:: SOURCE DATA
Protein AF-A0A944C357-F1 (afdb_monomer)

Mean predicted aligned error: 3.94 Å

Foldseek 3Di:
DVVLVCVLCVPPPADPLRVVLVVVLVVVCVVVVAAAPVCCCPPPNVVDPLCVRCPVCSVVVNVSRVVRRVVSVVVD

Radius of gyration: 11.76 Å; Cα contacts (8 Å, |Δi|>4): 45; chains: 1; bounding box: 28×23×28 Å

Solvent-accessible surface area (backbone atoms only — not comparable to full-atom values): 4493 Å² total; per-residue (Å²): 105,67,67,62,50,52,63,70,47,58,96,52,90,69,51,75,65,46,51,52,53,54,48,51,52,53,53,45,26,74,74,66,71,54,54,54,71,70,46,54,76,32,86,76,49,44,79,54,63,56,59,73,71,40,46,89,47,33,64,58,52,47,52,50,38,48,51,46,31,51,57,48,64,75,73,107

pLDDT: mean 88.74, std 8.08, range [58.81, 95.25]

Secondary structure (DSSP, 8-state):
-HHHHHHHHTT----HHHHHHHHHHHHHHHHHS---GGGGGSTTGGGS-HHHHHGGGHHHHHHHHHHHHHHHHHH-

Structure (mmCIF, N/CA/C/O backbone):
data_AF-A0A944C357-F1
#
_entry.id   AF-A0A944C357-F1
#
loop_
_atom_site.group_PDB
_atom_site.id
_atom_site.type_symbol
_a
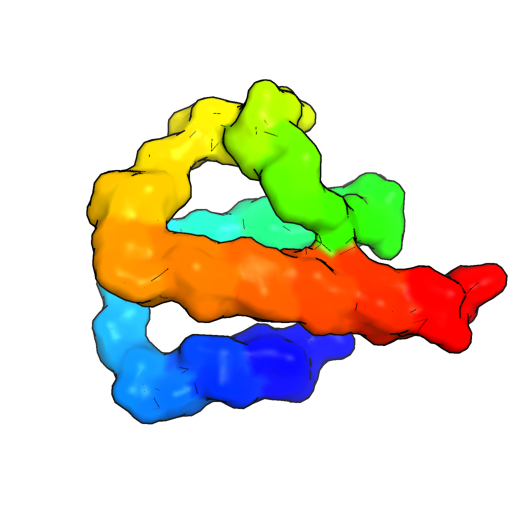tom_site.label_atom_id
_atom_site.label_alt_id
_atom_site.label_comp_id
_atom_site.label_asym_id
_atom_site.label_entity_id
_atom_site.label_seq_id
_atom_site.pdbx_PDB_ins_code
_atom_site.Cartn_x
_atom_site.Cartn_y
_atom_site.Cartn_z
_atom_site.occupancy
_atom_site.B_iso_or_equiv
_atom_site.auth_seq_id
_atom_site.auth_comp_id
_atom_site.auth_asym_id
_atom_site.auth_atom_id
_atom_site.pdbx_PDB_model_num
ATOM 1 N N . ALA A 1 1 ? -3.697 -6.653 -11.386 1.00 62.47 1 ALA A N 1
ATOM 2 C CA . ALA A 1 1 ? -3.712 -5.597 -10.346 1.00 62.47 1 ALA A CA 1
ATOM 3 C C . ALA A 1 1 ? -5.137 -5.178 -9.968 1.00 62.47 1 ALA A C 1
ATOM 5 O O . ALA A 1 1 ? -5.436 -5.163 -8.781 1.00 62.47 1 ALA A O 1
ATOM 6 N N . LEU A 1 2 ? -6.016 -4.889 -10.941 1.00 71.44 2 LEU A N 1
ATOM 7 C CA . LEU A 1 2 ? -7.403 -4.478 -10.678 1.00 71.44 2 LEU A CA 1
ATOM 8 C C . LEU A 1 2 ? -8.219 -5.531 -9.901 1.00 71.44 2 LEU A C 1
ATOM 10 O O . LEU A 1 2 ? -8.839 -5.178 -8.907 1.00 71.44 2 LEU A O 1
ATOM 14 N N . ASP A 1 3 ? -8.134 -6.812 -10.268 1.00 76.69 3 ASP A N 1
ATOM 15 C CA . ASP A 1 3 ? -8.874 -7.885 -9.572 1.00 76.69 3 ASP A CA 1
ATOM 16 C C . ASP A 1 3 ? -8.429 -8.060 -8.108 1.00 76.69 3 ASP A C 1
ATOM 18 O O . ASP A 1 3 ? -9.244 -8.249 -7.212 1.00 76.69 3 ASP A O 1
ATOM 22 N N . ILE A 1 4 ? -7.125 -7.918 -7.833 1.00 74.88 4 ILE A N 1
ATOM 23 C CA . ILE A 1 4 ? -6.579 -7.952 -6.463 1.00 74.88 4 ILE A CA 1
ATOM 24 C C . ILE A 1 4 ? -7.123 -6.775 -5.646 1.00 74.88 4 ILE A C 1
ATOM 26 O O . ILE A 1 4 ? -7.446 -6.927 -4.469 1.00 74.88 4 ILE A O 1
ATOM 30 N N . TYR A 1 5 ? -7.229 -5.599 -6.268 1.00 74.69 5 TYR A N 1
ATOM 31 C CA . TYR A 1 5 ? -7.814 -4.419 -5.643 1.00 74.69 5 TYR A CA 1
ATOM 32 C C . TYR A 1 5 ? -9.306 -4.611 -5.357 1.00 74.69 5 TYR A C 1
ATOM 34 O O . TYR A 1 5 ? -9.729 -4.345 -4.238 1.00 74.69 5 TYR A O 1
ATOM 42 N N . GLN A 1 6 ? -10.076 -5.140 -6.312 1.00 78.25 6 GLN A N 1
ATOM 43 C CA . GLN A 1 6 ? -11.499 -5.438 -6.127 1.00 78.25 6 GLN A CA 1
ATOM 44 C C . GLN A 1 6 ? -11.727 -6.428 -4.980 1.00 78.25 6 GLN A C 1
ATOM 46 O O . GLN A 1 6 ? -12.512 -6.134 -4.085 1.00 78.25 6 GLN A O 1
ATOM 51 N N . ASN A 1 7 ? -10.963 -7.521 -4.929 1.00 81.12 7 ASN A N 1
ATOM 52 C CA . ASN A 1 7 ? -11.049 -8.501 -3.841 1.00 81.12 7 ASN A CA 1
ATOM 53 C C . ASN A 1 7 ? -10.664 -7.911 -2.474 1.00 81.12 7 ASN A C 1
ATOM 55 O O . ASN A 1 7 ? -11.190 -8.325 -1.446 1.00 81.12 7 ASN A O 1
ATOM 59 N N . PHE A 1 8 ? -9.729 -6.955 -2.433 1.00 79.50 8 PHE A N 1
ATOM 60 C CA . PHE A 1 8 ? -9.327 -6.312 -1.179 1.00 79.50 8 PHE A CA 1
ATOM 61 C C . PHE A 1 8 ? -10.423 -5.404 -0.608 1.00 79.50 8 PHE A C 1
ATOM 63 O O . PHE A 1 8 ? -10.558 -5.302 0.612 1.00 79.50 8 PHE A O 1
ATOM 70 N N . ILE A 1 9 ? -11.183 -4.735 -1.475 1.00 81.38 9 ILE A N 1
ATOM 71 C CA . ILE A 1 9 ? -12.239 -3.801 -1.065 1.00 81.38 9 ILE A CA 1
ATOM 72 C C . ILE A 1 9 ? -13.620 -4.465 -0.964 1.00 81.38 9 ILE A C 1
ATOM 74 O O . ILE A 1 9 ? -14.543 -3.874 -0.406 1.00 81.38 9 ILE A O 1
ATOM 78 N N . GLU A 1 10 ? -13.777 -5.687 -1.475 1.00 79.94 10 GLU A N 1
ATOM 79 C CA . GLU A 1 10 ? -15.036 -6.425 -1.436 1.00 79.94 10 GLU A CA 1
ATOM 80 C C . GLU A 1 10 ? -15.495 -6.667 0.013 1.00 79.94 10 GLU A C 1
ATOM 82 O O . GLU A 1 10 ? -14.758 -7.177 0.857 1.00 79.94 10 GLU A O 1
ATOM 87 N N . GLY A 1 11 ? -16.727 -6.250 0.327 1.00 69.50 11 GLY A N 1
ATOM 88 C CA . GLY A 1 11 ? -17.298 -6.357 1.675 1.00 69.50 11 GLY A CA 1
ATOM 89 C C . GLY A 1 11 ? -16.738 -5.365 2.705 1.00 69.50 11 GLY A C 1
ATOM 90 O O . GLY A 1 11 ? -17.121 -5.430 3.875 1.00 69.50 11 GLY A O 1
ATOM 91 N N . HIS A 1 12 ? -15.866 -4.434 2.301 1.00 73.62 12 HIS A N 1
ATOM 92 C CA . HIS A 1 12 ? -15.298 -3.405 3.170 1.00 73.62 12 HIS A CA 1
ATOM 93 C C . HIS A 1 12 ? -15.880 -2.016 2.860 1.00 73.62 12 HIS A C 1
ATOM 95 O O . HIS A 1 12 ? -15.681 -1.472 1.778 1.00 73.62 12 HIS A O 1
ATOM 101 N N . ASN A 1 13 ? -16.535 -1.390 3.847 1.00 82.12 13 ASN A N 1
ATOM 102 C CA . ASN A 1 13 ? -16.855 0.042 3.794 1.00 82.12 13 ASN A CA 1
ATOM 103 C C . ASN A 1 13 ? -15.599 0.842 4.143 1.00 82.12 13 ASN A C 1
ATOM 105 O O . ASN A 1 13 ? -15.324 1.104 5.317 1.00 82.12 13 ASN A O 1
ATOM 109 N N . LEU A 1 14 ? -14.816 1.182 3.123 1.00 88.44 14 LEU A N 1
ATOM 110 C CA . LEU A 1 14 ? -13.622 1.995 3.298 1.00 88.44 14 LEU A CA 1
ATOM 111 C C . LEU A 1 14 ? -13.986 3.433 3.670 1.00 88.44 14 LEU A C 1
ATOM 113 O O . LEU A 1 14 ? -14.967 3.999 3.190 1.00 88.44 14 LEU A O 1
ATOM 117 N N . THR A 1 15 ? -13.157 4.051 4.506 1.00 92.12 15 THR A N 1
ATOM 118 C CA . THR A 1 15 ? -13.205 5.504 4.680 1.00 92.12 15 THR A CA 1
ATOM 119 C C . THR A 1 15 ? -12.569 6.188 3.472 1.00 92.12 1
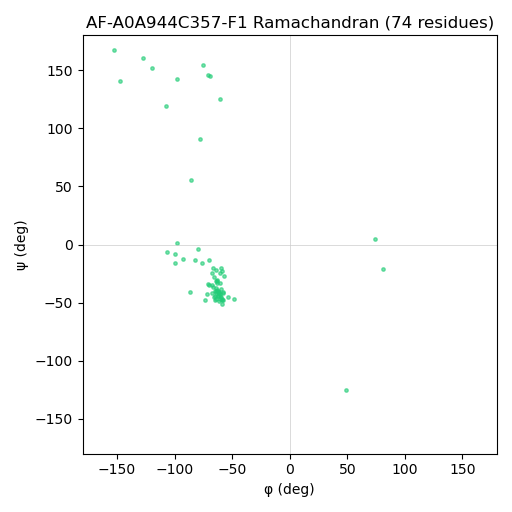5 THR A C 1
ATOM 121 O O . THR A 1 15 ? -11.656 5.643 2.848 1.00 92.12 15 THR A O 1
ATOM 124 N N . SER A 1 16 ? -12.953 7.434 3.188 1.00 92.44 16 SER A N 1
ATOM 125 C CA . SER A 1 16 ? -12.336 8.206 2.097 1.00 92.44 16 SER A CA 1
ATOM 126 C C . SER A 1 16 ? -10.816 8.351 2.248 1.00 92.44 16 SER A C 1
ATOM 128 O O . SER A 1 16 ? -10.089 8.490 1.264 1.00 92.44 16 SER A O 1
ATOM 130 N N . GLU A 1 17 ? -10.299 8.299 3.481 1.00 94.56 17 GLU A N 1
ATOM 131 C CA . GLU A 1 17 ? -8.856 8.299 3.707 1.00 94.56 17 GLU A CA 1
ATOM 132 C C . GLU A 1 17 ? -8.204 6.970 3.305 1.00 94.56 17 GLU A C 1
ATOM 134 O O . GLU A 1 17 ? -7.163 6.987 2.644 1.00 94.56 17 GLU A O 1
ATOM 139 N N . GLN A 1 18 ? -8.823 5.834 3.642 1.00 93.19 18 GLN A N 1
ATOM 140 C CA . GLN A 1 18 ? -8.358 4.514 3.211 1.00 93.19 18 GLN A CA 1
ATOM 141 C C . GLN A 1 18 ? -8.366 4.401 1.683 1.00 93.19 18 GLN A C 1
ATOM 143 O O . GLN A 1 18 ? -7.372 3.966 1.104 1.00 93.19 18 GLN A O 1
ATOM 148 N N . GLU A 1 19 ? -9.424 4.867 1.016 1.00 92.06 19 GLU A N 1
ATOM 149 C CA . GLU A 1 19 ? -9.507 4.902 -0.450 1.00 92.06 19 GLU A CA 1
ATOM 150 C C . GLU A 1 19 ? -8.377 5.735 -1.065 1.00 92.06 19 GLU A C 1
ATOM 152 O O . GLU A 1 19 ? -7.666 5.274 -1.962 1.00 92.06 19 GLU A O 1
ATOM 157 N N . ARG A 1 20 ? -8.146 6.943 -0.533 1.00 93.94 20 ARG A N 1
ATOM 158 C CA . ARG A 1 20 ? -7.043 7.811 -0.963 1.00 93.94 20 ARG A CA 1
ATOM 159 C C . ARG A 1 20 ? -5.693 7.114 -0.806 1.00 93.94 20 ARG A C 1
ATOM 161 O O . ARG A 1 20 ? -4.836 7.229 -1.679 1.00 93.94 20 ARG A O 1
ATOM 168 N N . TYR A 1 21 ? -5.479 6.405 0.295 1.00 94.81 21 TYR A N 1
ATOM 169 C CA . TYR A 1 21 ? -4.227 5.701 0.566 1.00 94.81 21 TYR A CA 1
ATOM 170 C C . TYR A 1 21 ? -4.016 4.530 -0.401 1.00 94.81 21 TYR A C 1
ATOM 172 O O . TYR A 1 21 ? -2.920 4.373 -0.938 1.00 94.81 21 TYR A O 1
ATOM 180 N N . LEU A 1 22 ? -5.066 3.758 -0.695 1.00 93.00 22 LEU A N 1
ATOM 181 C CA . LEU A 1 22 ? -5.000 2.703 -1.708 1.00 93.00 22 LEU A CA 1
ATOM 182 C C . LEU A 1 22 ? -4.703 3.267 -3.099 1.00 93.00 22 LEU A C 1
ATOM 184 O O . LEU A 1 22 ? -3.870 2.714 -3.814 1.00 93.00 22 LEU A O 1
ATOM 188 N N . LYS A 1 23 ? -5.310 4.403 -3.464 1.00 91.62 23 LYS A N 1
ATOM 189 C CA . LYS A 1 23 ? -4.997 5.091 -4.721 1.00 91.62 23 LYS A CA 1
ATOM 190 C C . LYS A 1 23 ? -3.515 5.470 -4.808 1.00 91.62 23 LYS A C 1
ATOM 192 O O . LYS A 1 23 ? -2.906 5.251 -5.845 1.00 91.62 23 LYS A O 1
ATOM 197 N N . ASN A 1 24 ? -2.907 5.947 -3.719 1.00 92.88 24 ASN A N 1
ATOM 198 C CA . ASN A 1 24 ? -1.473 6.269 -3.700 1.00 92.88 24 ASN A CA 1
ATOM 199 C C . ASN A 1 24 ? -0.572 5.041 -3.913 1.00 92.88 24 ASN A C 1
ATOM 201 O O . ASN A 1 24 ? 0.497 5.175 -4.503 1.00 92.88 24 ASN A O 1
ATOM 205 N N . ILE A 1 25 ? -0.988 3.849 -3.471 1.00 92.88 25 ILE A N 1
ATOM 206 C CA . ILE A 1 25 ? -0.271 2.600 -3.776 1.00 92.88 25 ILE A CA 1
ATOM 207 C C . ILE A 1 25 ? -0.328 2.323 -5.283 1.00 92.88 25 ILE A C 1
ATOM 209 O O . ILE A 1 25 ? 0.705 2.057 -5.892 1.00 92.88 25 ILE A O 1
ATOM 213 N N . LEU A 1 26 ? -1.509 2.429 -5.898 1.00 90.81 26 LEU A N 1
ATOM 214 C CA . LEU A 1 26 ? -1.674 2.210 -7.340 1.00 90.81 26 LEU A CA 1
ATOM 215 C C . LEU A 1 26 ? -0.915 3.254 -8.176 1.00 90.81 26 LEU A C 1
ATOM 217 O O . LEU A 1 26 ? -0.257 2.895 -9.154 1.00 90.81 26 LEU A O 1
ATOM 221 N N . ASP A 1 27 ? -0.956 4.523 -7.766 1.00 93.19 27 ASP A N 1
ATOM 222 C CA . ASP A 1 27 ? -0.208 5.608 -8.406 1.00 93.19 27 ASP A CA 1
ATOM 223 C C . ASP A 1 27 ? 1.309 5.346 -8.302 1.00 93.19 27 ASP A C 1
ATOM 225 O
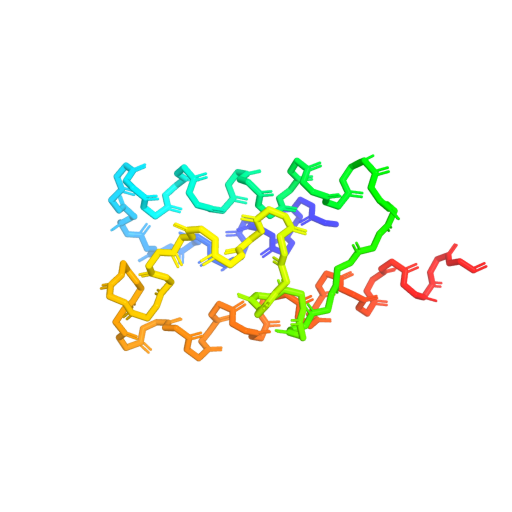 O . ASP A 1 27 ? 2.026 5.454 -9.296 1.00 93.19 27 ASP A O 1
ATOM 229 N N . TYR A 1 28 ? 1.805 4.920 -7.131 1.00 94.19 28 TYR A N 1
ATOM 230 C CA . TYR A 1 28 ? 3.215 4.566 -6.938 1.00 94.19 28 TYR A CA 1
ATOM 231 C C . TYR A 1 28 ? 3.654 3.418 -7.852 1.00 94.19 28 TYR A C 1
ATOM 233 O O . TYR A 1 28 ? 4.687 3.528 -8.511 1.00 94.19 28 TYR A O 1
ATOM 241 N N . VAL A 1 29 ? 2.867 2.342 -7.925 1.00 92.31 29 VAL A N 1
ATOM 242 C CA . VAL A 1 29 ? 3.142 1.195 -8.807 1.00 92.31 29 VAL A CA 1
ATOM 243 C C . VAL A 1 29 ? 3.165 1.622 -10.269 1.00 92.31 29 VAL A C 1
ATOM 245 O O . VAL A 1 29 ? 4.055 1.222 -11.008 1.00 92.31 29 VAL A O 1
ATOM 248 N N . SER A 1 30 ? 2.225 2.470 -10.684 1.00 89.81 30 SER A N 1
ATOM 249 C CA . SER A 1 30 ? 2.136 2.937 -12.072 1.00 89.81 30 SER A CA 1
ATOM 250 C C . SER A 1 30 ? 3.365 3.747 -12.502 1.00 89.81 30 SER A C 1
ATOM 252 O O . SER A 1 30 ? 3.733 3.722 -13.672 1.00 89.81 30 SER A O 1
ATOM 254 N N . VAL A 1 31 ? 4.010 4.450 -11.565 1.00 93.38 31 VAL A N 1
ATOM 255 C CA . VAL A 1 31 ? 5.223 5.245 -11.825 1.00 93.38 31 VAL A CA 1
ATOM 256 C C . VAL A 1 31 ? 6.504 4.413 -11.713 1.00 93.38 31 VAL A C 1
ATOM 258 O O . VAL A 1 31 ? 7.415 4.593 -12.515 1.00 93.38 31 VAL A O 1
ATOM 261 N N . ASN A 1 32 ? 6.599 3.527 -10.718 1.00 93.12 32 ASN A N 1
ATOM 262 C CA . ASN A 1 32 ? 7.842 2.815 -10.386 1.00 93.12 32 ASN A CA 1
ATOM 263 C C . ASN A 1 32 ? 7.901 1.389 -10.955 1.00 93.12 32 ASN A C 1
ATOM 265 O O . ASN A 1 32 ? 8.935 0.734 -10.861 1.00 93.12 32 ASN A O 1
ATOM 269 N N . GLY A 1 33 ? 6.799 0.894 -11.516 1.00 91.25 33 GLY A N 1
ATOM 270 C CA . GLY A 1 33 ? 6.670 -0.447 -12.082 1.00 91.25 33 GLY A CA 1
ATOM 271 C C . GLY A 1 33 ? 6.412 -1.549 -11.055 1.00 91.25 33 GLY A C 1
ATOM 272 O O . GLY A 1 33 ? 5.877 -2.581 -11.436 1.00 91.25 33 GLY A O 1
ATOM 273 N N . ASP A 1 34 ? 6.735 -1.344 -9.775 1.00 93.44 34 ASP A N 1
ATOM 274 C CA . ASP A 1 34 ? 6.572 -2.336 -8.707 1.00 93.44 34 ASP A CA 1
ATOM 275 C C . ASP A 1 34 ? 6.371 -1.678 -7.326 1.00 93.44 34 ASP A C 1
ATOM 277 O O . ASP A 1 34 ? 6.572 -0.473 -7.147 1.00 93.44 34 ASP A O 1
ATOM 281 N N . ILE A 1 35 ? 5.959 -2.471 -6.334 1.00 94.06 35 ILE A N 1
ATOM 282 C CA . ILE A 1 35 ? 5.872 -2.074 -4.928 1.00 94.06 35 ILE A CA 1
ATOM 283 C C . ILE A 1 35 ? 6.158 -3.256 -4.002 1.00 94.06 35 ILE A C 1
ATOM 285 O O . ILE A 1 35 ? 5.676 -4.363 -4.196 1.00 94.06 35 ILE A O 1
ATOM 289 N N . GLN A 1 36 ? 6.874 -3.002 -2.914 1.00 94.94 36 GLN A N 1
ATOM 290 C CA . GLN A 1 36 ? 7.132 -3.954 -1.841 1.00 94.94 36 GLN A CA 1
ATOM 291 C C . GLN A 1 36 ? 6.759 -3.347 -0.487 1.00 94.94 36 GLN A C 1
ATOM 293 O O . GLN A 1 36 ? 6.731 -2.132 -0.295 1.00 94.94 36 GLN A O 1
ATOM 298 N N . THR A 1 37 ? 6.547 -4.190 0.528 1.00 93.69 37 THR A N 1
ATOM 299 C CA . THR A 1 37 ? 6.183 -3.703 1.872 1.00 93.69 37 THR A CA 1
ATOM 300 C C . THR A 1 37 ? 7.243 -2.795 2.501 1.00 93.69 37 THR A C 1
ATOM 302 O O . THR A 1 37 ? 6.908 -1.991 3.367 1.00 93.69 37 THR A O 1
ATOM 305 N N . LYS A 1 38 ? 8.516 -2.907 2.086 1.00 94.00 38 LYS A N 1
ATOM 306 C CA . LYS A 1 38 ? 9.596 -2.015 2.546 1.00 94.00 38 LYS A CA 1
ATOM 307 C C . LYS A 1 38 ? 9.352 -0.559 2.137 1.00 94.00 38 LYS A C 1
ATOM 309 O O . LYS A 1 38 ? 9.681 0.346 2.902 1.00 94.00 38 LYS A O 1
ATOM 314 N N . ASN A 1 39 ? 8.689 -0.331 1.000 1.00 94.88 39 ASN A N 1
ATOM 315 C CA . ASN A 1 39 ? 8.468 1.012 0.477 1.00 94.88 39 ASN A CA 1
ATOM 316 C C . ASN A 1 39 ? 7.540 1.838 1.375 1.00 94.88 39 ASN A C 1
ATOM 318 O O . ASN A 1 39 ? 7.630 3.054 1.356 1.00 94.88 39 ASN A O 1
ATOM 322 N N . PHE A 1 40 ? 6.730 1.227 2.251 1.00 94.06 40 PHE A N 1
::::
## PROBLEM
Read the records above. Show each line that has the string "backbone".

## SOLUTION TO THE PROBLEM
Solvent-accessible surface area (backbone atoms only — not comparable to full-atom values): 4493 Å² total; per-residue (Å²): 105,67,67,62,50,52,63,70,47,58,96,52,90,69,51,75,65,46,51,52,53,54,48,51,52,53,53,45,26,74,74,66,71,54,54,54,71,70,46,54,76,32,86,76,49,44,79,54,63,56,59,73,71,40,46,89,47,33,64,58,52,47,52,50,38,48,51,46,31,51,57,48,64,75,73,107
Structure (mmCIF, N/CA/C/O backbone):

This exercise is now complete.